# WORK INSTRUCTION
What you need to produce from the material below is an exact transcription of the lines from the one with "ATOM 25 N N" through the one with "ATOM 42 C CA", both included, and no other line.

*** DATA SECTION ***

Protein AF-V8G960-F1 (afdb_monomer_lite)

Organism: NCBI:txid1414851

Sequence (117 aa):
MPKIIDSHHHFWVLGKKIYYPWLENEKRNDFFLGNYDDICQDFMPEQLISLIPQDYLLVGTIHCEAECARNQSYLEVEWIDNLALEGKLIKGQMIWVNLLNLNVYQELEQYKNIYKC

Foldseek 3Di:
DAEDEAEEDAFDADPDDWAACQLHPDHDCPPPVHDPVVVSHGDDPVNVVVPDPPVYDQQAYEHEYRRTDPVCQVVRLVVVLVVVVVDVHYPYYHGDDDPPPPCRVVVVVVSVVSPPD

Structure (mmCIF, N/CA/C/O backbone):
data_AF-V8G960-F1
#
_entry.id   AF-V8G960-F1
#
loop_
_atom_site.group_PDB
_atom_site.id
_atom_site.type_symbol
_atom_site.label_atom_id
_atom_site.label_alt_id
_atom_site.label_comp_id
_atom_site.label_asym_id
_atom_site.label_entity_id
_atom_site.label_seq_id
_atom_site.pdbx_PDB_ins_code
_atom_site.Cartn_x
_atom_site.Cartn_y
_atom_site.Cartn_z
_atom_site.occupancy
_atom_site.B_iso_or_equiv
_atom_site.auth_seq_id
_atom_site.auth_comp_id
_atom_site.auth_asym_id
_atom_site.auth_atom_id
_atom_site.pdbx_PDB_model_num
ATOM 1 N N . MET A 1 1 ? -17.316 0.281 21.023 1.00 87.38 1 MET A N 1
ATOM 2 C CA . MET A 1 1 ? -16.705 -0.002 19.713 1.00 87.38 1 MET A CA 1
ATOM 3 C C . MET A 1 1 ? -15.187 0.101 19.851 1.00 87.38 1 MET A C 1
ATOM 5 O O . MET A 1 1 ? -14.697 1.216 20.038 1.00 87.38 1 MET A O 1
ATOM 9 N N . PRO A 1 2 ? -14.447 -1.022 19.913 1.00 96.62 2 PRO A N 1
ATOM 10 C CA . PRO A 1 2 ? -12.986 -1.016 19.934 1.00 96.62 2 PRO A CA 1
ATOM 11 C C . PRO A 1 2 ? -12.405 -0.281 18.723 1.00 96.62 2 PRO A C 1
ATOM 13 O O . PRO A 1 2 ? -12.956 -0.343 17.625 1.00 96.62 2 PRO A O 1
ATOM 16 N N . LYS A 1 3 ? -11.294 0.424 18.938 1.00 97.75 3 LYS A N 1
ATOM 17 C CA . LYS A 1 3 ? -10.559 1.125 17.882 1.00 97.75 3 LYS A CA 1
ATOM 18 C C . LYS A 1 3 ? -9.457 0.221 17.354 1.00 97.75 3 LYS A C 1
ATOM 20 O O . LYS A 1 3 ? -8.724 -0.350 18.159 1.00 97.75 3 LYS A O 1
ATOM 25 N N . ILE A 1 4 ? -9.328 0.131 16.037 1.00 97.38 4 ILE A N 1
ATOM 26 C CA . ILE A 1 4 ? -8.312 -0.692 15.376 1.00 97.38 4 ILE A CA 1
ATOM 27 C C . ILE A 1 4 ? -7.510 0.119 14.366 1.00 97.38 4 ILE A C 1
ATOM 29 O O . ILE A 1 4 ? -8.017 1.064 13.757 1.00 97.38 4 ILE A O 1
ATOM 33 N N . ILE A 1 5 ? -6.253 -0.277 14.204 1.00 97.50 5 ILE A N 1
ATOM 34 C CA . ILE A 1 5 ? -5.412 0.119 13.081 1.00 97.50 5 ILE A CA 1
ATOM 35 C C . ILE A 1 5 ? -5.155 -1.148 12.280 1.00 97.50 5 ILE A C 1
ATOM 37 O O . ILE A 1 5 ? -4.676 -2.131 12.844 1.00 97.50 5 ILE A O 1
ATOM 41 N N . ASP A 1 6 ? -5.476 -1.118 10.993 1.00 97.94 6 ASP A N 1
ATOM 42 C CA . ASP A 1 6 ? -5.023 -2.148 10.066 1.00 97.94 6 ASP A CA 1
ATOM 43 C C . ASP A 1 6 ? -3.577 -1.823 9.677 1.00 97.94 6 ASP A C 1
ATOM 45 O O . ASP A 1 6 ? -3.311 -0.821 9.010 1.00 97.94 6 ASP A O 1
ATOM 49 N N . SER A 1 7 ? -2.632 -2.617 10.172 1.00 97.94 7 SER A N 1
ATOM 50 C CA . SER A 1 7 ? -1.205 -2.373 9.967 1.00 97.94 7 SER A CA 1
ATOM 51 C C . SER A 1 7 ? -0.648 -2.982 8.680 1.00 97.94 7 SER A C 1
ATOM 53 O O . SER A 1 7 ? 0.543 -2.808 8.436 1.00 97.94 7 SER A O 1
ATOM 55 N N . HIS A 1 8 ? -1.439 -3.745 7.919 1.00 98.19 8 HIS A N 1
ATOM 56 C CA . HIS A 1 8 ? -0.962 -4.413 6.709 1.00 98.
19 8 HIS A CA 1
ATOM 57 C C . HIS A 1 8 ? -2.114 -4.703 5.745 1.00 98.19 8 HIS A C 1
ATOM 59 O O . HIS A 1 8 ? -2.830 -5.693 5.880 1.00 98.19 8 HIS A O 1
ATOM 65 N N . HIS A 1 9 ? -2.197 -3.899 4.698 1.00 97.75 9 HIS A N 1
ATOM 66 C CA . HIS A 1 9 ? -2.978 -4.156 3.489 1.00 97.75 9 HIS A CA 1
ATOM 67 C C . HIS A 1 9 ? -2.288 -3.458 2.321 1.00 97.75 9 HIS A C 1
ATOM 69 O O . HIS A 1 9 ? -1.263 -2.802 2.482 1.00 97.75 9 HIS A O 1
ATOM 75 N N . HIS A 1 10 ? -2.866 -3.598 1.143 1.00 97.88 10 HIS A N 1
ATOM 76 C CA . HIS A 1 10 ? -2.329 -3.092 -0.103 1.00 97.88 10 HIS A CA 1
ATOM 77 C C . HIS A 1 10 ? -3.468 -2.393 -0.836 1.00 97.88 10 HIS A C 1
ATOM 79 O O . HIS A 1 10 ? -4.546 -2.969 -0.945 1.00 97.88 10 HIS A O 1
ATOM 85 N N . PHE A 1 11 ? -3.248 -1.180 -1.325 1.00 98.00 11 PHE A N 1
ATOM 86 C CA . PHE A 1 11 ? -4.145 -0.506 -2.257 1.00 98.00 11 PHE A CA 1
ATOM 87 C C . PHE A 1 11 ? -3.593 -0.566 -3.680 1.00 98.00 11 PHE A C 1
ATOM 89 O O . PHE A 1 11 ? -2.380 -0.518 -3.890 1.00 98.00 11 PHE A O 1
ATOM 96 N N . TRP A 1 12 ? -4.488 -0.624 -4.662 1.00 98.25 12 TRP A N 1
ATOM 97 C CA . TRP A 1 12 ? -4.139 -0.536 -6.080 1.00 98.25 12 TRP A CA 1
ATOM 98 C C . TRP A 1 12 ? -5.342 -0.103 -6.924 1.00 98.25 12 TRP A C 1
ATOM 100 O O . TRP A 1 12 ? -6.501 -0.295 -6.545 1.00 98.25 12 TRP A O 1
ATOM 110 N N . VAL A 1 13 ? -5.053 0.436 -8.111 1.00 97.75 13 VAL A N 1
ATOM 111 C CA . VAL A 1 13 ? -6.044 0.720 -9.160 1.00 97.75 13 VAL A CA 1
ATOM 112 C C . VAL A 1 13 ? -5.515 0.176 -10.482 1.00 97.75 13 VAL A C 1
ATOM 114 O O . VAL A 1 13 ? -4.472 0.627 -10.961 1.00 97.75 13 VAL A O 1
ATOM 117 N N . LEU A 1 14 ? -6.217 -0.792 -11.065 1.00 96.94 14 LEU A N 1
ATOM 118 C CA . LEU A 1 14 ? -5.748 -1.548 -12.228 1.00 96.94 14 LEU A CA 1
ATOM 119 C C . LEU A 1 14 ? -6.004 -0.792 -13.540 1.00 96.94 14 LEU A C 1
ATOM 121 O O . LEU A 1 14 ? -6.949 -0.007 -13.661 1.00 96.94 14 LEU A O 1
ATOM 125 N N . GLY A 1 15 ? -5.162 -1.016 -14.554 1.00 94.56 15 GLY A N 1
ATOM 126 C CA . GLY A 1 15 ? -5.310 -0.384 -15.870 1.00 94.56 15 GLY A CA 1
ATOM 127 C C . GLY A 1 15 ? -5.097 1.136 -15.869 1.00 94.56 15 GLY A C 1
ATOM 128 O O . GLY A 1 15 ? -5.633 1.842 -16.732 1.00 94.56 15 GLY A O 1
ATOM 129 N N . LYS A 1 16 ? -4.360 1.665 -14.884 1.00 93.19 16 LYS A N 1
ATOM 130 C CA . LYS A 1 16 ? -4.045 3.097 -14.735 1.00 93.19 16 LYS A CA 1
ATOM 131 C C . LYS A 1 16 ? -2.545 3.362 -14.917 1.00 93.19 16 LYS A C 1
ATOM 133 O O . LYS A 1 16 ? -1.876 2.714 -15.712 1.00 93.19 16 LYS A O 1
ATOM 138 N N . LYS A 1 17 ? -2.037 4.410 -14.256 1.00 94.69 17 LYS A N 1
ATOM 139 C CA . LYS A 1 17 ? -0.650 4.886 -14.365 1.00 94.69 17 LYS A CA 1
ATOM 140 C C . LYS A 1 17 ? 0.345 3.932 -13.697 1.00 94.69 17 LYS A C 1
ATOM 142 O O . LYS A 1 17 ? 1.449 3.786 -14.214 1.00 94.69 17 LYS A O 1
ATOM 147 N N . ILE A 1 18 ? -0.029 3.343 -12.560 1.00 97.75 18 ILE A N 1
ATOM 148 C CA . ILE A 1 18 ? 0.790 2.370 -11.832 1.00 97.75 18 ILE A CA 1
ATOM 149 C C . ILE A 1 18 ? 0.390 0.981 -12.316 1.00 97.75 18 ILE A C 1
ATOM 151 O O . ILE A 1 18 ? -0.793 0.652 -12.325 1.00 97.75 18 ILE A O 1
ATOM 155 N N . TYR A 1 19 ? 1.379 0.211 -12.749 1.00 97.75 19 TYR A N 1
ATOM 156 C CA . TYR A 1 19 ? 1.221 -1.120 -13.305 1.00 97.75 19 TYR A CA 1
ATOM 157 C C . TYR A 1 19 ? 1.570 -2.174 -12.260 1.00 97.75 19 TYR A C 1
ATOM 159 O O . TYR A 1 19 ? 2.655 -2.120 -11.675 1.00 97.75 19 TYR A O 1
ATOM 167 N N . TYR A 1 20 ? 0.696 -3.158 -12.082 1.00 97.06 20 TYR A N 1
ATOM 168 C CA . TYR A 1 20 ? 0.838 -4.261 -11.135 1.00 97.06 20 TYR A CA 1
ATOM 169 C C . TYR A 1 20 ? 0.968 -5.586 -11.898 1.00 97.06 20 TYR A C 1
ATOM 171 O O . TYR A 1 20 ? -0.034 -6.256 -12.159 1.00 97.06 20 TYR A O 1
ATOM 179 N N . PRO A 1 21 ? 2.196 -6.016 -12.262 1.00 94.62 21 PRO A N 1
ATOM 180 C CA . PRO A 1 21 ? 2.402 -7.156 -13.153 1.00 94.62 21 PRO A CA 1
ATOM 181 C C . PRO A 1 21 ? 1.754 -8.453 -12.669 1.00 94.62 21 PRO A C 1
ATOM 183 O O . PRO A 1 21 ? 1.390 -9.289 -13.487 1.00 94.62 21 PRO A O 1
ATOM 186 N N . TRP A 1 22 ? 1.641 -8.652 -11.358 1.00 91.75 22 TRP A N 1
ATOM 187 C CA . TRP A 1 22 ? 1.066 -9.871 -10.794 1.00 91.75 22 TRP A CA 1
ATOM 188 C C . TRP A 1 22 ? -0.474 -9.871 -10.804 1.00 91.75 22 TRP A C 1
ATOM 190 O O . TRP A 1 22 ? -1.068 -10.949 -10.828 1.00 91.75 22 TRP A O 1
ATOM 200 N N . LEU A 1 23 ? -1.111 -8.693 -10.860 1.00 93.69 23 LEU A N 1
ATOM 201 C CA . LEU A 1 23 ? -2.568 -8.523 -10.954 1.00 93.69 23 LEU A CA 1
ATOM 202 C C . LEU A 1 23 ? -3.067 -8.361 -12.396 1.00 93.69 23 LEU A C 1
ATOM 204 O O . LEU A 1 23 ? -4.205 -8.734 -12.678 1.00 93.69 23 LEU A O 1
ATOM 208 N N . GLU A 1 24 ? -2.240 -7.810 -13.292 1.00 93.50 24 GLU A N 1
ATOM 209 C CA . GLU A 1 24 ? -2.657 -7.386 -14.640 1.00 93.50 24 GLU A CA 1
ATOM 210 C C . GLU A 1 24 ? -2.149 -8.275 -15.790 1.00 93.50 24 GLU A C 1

*** End of DATA SECTION ***

# COMPLETED EXERCISE
ATOM 25 N N . ILE A 1 4 ? -9.328 0.131 16.037 1.00 97.38 4 ILE A N 1
ATOM 26 C CA . ILE A 1 4 ? -8.312 -0.692 15.376 1.00 97.38 4 ILE A CA 1
ATOM 27 C C . ILE A 1 4 ? -7.510 0.119 14.366 1.00 97.38 4 ILE A C 1
ATOM 29 O O . ILE A 1 4 ? -8.017 1.064 13.757 1.00 97.38 4 ILE A O 1
ATOM 33 N N . ILE A 1 5 ? -6.253 -0.277 14.204 1.00 97.50 5 ILE A N 1
ATOM 34 C CA . ILE A 1 5 ? -5.412 0.119 13.081 1.00 97.50 5 ILE A CA 1
ATOM 35 C C . ILE A 1 5 ? -5.155 -1.148 12.280 1.00 97.50 5 ILE A C 1
ATOM 37 O O . ILE A 1 5 ? -4.676 -2.131 12.844 1.00 97.50 5 ILE A O 1
ATOM 41 N N . ASP A 1 6 ? -5.476 -1.118 10.993 1.00 97.94 6 ASP A N 1
ATOM 42 C CA . ASP A 1 6 ? -5.023 -2.148 10.066 1.00 97.94 6 ASP A CA 1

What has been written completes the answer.